═════ Data in this exercise
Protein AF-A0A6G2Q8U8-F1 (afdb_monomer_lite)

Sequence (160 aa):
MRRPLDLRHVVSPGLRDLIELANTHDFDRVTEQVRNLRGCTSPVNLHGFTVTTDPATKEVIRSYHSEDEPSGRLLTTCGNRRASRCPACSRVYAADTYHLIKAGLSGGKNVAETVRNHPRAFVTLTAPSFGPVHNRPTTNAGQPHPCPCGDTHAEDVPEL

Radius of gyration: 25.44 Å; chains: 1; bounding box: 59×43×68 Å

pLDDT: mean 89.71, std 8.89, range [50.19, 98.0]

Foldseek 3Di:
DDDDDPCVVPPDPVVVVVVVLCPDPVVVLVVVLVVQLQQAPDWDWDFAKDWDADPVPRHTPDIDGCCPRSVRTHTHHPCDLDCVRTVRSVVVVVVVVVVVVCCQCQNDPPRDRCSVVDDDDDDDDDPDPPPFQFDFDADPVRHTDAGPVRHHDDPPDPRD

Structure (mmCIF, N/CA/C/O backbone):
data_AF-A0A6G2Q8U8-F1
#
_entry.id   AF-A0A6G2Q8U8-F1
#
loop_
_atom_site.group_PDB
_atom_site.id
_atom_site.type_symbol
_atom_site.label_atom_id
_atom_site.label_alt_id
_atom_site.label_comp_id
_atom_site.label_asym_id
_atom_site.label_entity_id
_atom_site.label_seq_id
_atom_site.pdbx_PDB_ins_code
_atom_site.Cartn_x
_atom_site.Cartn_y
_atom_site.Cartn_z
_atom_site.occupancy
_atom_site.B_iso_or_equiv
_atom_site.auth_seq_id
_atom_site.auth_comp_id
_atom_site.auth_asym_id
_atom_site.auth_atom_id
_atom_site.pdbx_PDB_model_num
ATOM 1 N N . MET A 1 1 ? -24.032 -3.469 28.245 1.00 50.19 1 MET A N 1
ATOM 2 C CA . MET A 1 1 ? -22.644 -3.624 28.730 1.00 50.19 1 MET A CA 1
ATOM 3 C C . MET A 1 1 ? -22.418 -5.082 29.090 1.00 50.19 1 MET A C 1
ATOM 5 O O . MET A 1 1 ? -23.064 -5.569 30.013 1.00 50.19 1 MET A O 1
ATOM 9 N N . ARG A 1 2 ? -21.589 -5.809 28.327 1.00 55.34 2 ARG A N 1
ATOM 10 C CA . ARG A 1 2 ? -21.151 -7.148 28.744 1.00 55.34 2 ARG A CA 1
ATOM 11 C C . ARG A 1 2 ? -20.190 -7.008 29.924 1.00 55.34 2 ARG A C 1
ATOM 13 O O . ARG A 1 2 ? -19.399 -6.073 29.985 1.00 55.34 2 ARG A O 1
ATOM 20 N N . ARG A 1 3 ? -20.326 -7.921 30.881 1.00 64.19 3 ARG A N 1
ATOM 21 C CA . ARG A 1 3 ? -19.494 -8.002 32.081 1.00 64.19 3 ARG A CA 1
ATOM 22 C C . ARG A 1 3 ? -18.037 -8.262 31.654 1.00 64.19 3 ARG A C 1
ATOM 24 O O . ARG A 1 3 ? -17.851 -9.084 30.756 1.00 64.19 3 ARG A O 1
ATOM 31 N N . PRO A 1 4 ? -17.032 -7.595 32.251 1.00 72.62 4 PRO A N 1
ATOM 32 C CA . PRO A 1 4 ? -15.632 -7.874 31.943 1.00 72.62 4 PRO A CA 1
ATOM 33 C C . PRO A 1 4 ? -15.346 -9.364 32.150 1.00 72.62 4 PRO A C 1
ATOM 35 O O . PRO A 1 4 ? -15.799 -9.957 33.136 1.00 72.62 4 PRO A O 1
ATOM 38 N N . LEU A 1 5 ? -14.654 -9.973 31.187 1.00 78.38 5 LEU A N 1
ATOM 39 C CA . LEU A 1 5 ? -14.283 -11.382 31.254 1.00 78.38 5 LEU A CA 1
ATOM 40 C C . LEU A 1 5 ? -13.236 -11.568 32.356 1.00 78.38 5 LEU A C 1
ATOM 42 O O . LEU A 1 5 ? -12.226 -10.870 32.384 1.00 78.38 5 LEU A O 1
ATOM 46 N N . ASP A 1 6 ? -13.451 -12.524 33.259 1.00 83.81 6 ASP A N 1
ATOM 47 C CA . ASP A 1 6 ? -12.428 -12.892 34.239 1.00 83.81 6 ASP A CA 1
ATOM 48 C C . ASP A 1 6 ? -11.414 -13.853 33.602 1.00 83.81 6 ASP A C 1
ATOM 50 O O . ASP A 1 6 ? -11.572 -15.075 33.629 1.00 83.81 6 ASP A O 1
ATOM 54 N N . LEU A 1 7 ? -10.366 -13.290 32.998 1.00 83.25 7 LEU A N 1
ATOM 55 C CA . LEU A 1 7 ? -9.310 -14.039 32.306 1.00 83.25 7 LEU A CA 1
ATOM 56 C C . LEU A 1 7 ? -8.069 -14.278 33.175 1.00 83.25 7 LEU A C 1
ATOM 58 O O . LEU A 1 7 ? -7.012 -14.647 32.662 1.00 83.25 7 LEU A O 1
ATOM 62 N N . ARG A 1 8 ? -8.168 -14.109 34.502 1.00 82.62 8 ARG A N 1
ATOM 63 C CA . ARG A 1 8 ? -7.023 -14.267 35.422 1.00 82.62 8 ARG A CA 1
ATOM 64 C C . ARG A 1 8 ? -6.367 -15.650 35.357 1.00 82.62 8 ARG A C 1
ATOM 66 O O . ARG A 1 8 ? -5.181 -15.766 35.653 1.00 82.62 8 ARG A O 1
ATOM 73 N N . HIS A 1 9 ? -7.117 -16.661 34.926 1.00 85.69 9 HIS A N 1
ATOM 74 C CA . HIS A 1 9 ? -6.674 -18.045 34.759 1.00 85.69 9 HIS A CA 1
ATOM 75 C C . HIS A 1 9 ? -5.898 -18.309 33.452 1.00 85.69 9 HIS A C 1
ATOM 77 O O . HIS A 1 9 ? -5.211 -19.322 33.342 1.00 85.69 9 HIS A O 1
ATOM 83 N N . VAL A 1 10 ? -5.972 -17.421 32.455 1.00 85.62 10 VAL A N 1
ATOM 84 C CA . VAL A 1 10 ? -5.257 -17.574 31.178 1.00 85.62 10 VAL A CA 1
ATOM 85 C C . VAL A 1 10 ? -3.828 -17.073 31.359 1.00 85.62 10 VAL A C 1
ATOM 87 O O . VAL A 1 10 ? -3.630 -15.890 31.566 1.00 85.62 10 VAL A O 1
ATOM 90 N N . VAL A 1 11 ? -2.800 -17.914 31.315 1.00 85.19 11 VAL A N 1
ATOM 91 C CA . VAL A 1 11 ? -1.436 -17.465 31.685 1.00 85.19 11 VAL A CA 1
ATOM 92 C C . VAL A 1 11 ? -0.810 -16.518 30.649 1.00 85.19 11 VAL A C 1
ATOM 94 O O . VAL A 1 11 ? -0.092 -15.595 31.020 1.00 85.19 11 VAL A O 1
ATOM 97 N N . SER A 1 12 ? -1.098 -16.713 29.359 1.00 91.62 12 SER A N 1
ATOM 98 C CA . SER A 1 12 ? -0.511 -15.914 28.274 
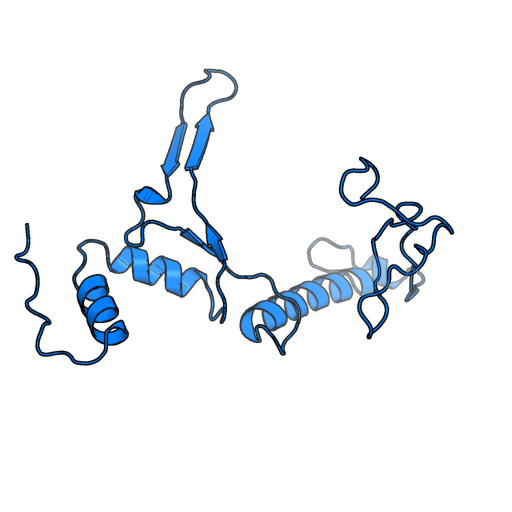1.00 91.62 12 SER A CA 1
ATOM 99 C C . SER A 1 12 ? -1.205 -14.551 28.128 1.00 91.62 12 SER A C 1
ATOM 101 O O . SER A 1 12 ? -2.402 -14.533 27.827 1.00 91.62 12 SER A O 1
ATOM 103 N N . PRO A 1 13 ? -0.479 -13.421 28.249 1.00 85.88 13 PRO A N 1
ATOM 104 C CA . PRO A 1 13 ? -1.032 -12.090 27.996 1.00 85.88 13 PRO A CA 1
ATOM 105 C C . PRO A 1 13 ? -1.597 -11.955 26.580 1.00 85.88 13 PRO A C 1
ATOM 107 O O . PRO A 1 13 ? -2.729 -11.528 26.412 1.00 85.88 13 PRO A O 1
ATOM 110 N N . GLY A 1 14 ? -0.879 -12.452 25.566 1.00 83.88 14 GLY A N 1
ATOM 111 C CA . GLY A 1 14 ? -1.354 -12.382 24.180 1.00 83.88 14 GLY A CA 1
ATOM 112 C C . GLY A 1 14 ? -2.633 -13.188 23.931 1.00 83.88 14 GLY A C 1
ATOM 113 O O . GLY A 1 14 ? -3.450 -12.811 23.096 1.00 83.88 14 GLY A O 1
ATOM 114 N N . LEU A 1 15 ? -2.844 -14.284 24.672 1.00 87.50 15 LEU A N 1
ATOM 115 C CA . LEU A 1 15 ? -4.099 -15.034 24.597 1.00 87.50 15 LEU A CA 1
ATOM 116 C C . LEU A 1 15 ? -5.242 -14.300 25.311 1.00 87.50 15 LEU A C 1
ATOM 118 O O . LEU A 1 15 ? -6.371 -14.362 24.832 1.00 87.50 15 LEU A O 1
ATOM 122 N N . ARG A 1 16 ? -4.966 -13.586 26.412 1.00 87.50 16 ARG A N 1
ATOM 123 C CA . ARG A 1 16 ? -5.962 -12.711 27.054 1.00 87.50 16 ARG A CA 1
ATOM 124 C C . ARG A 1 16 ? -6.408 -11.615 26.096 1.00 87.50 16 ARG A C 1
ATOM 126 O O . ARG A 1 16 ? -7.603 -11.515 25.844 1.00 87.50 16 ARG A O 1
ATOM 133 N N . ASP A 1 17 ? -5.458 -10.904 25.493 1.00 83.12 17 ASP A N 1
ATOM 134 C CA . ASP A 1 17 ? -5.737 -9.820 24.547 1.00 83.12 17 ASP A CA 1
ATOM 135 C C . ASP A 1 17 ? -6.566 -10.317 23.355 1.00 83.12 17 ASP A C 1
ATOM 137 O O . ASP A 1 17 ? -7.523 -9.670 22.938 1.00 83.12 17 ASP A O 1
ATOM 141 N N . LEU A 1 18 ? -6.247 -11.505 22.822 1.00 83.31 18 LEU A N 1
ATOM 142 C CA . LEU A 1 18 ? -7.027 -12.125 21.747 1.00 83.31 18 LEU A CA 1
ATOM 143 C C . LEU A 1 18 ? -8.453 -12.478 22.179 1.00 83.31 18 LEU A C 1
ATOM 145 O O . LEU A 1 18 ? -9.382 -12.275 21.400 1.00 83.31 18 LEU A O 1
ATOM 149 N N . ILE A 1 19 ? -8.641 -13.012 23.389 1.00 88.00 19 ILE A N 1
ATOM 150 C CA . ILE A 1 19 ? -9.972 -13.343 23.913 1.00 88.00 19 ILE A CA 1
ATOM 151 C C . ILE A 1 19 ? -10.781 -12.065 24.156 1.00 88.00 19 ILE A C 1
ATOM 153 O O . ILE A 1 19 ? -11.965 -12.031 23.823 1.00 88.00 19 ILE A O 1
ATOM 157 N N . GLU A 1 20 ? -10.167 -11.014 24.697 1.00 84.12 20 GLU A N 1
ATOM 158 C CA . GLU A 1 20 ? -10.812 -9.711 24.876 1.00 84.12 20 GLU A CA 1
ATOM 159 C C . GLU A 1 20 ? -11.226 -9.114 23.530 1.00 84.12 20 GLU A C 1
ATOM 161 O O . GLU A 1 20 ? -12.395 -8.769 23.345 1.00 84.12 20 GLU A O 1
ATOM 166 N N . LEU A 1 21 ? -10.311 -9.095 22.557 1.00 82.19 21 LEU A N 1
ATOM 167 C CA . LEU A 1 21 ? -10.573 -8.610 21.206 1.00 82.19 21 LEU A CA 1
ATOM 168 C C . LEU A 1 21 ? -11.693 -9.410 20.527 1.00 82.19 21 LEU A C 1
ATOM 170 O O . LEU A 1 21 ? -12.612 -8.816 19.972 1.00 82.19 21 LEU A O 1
══════════
Exercise directions =>
Exactly as they appear above, write out the line containing "ATOM 123 C CA" and each line that comes after it in the records.

Task answer =>
ATOM 123 C CA . ARG A 1 16 ? -5.962 -12.711 27.054 1.00 87.50 16 ARG A CA 1
ATOM 124 C C . ARG A 1 16 ? -6.408 -11.615 26.096 1.00 87.50 16 ARG A C 1
ATOM 126 O O . ARG A 1 16 ? -7.603 -11.515 25.844 1.00 87.50 16 ARG A O 1
ATOM 133 N N . ASP A 1 17 ? -5.458 -10.904 25.493 1.00 83.12 17 ASP A N 1
ATOM 134 C CA . ASP A 1 17 ? -5.737 -9.820 24.547 1.00 83.12 17 ASP A CA 1
ATOM 135 C C . ASP A 1 17 ? -6.566 -10.317 23.355 1.00 83.12 17 ASP A C 1
ATOM 137 O O . ASP A 1 17 ? -7.523 -9.670 22.938 1.00 83.12 17 ASP A O 1
ATOM 141 N N . LEU A 1 18 ? -6.247 -11.505 22.822 1.00 83.31 18 LEU A N 1
ATOM 142 C CA . LEU A 1 18 ? -7.027 -12.125 21.747 1.00 83.31 18 LEU A CA 1
ATOM 143 C C . LEU A 1 18 ? -8.453 -12.478 22.179 1.00 83.31 18 LEU A C 1
ATOM 145 O O . LEU A 1 18 ? -9.382 -12.275 21.400 1.00 83.31 18 LEU A O 1
ATOM 149 N N . ILE A 1 19 ? -8.641 -13.012 23.389 1.00 88.00 19 ILE A N 1
ATOM 150 C CA . ILE A 1 19 ? -9.972 -13.343 23.913 1.00 88.00 19 ILE A CA 1
ATOM 151 C C . ILE A 1 19 ? -10.781 -12.065 24.156 1.00 88.00 19 ILE A C 1
ATOM 153 O O . ILE A 1 19 ? -11.965 -12.031 23.823 1.00 88.00 19 ILE A O 1
ATOM 157 N N . GLU A 1 20 ? -10.167 -11.014 24.697 1.00 84.12 20 GLU A N 1
ATOM 158 C CA . GLU A 1 20 ? -10.812 -9.711 24.876 1.00 84.12 20 GLU A CA 1
ATOM 159 C C . GLU A 1 20 ? -11.226 -9.114 23.530 1.00 84.12 20 GLU A C 1
ATOM 161 O O . GLU A 1 20 ? -12.395 -8.769 23.345 1.00 84.12 20 GLU A O 1
ATOM 166 N N . LEU A 1 21 ? -10.311 -9.095 22.557 1.00 82.19 21 LEU A N 1
ATOM 167 C CA . LEU A 1 21 ? -10.573 -8.610 21.206 1.00 82.19 21 LEU A CA 1
ATOM 168 C C . LEU A 1 21 ? -11.693 -9.410 20.527 1.00 82.19 21 LEU A C 1
ATOM 170 O O . LEU A 1 21 ? -12.612 -8.816 19.972 1.00 82.19 21 LEU A O 1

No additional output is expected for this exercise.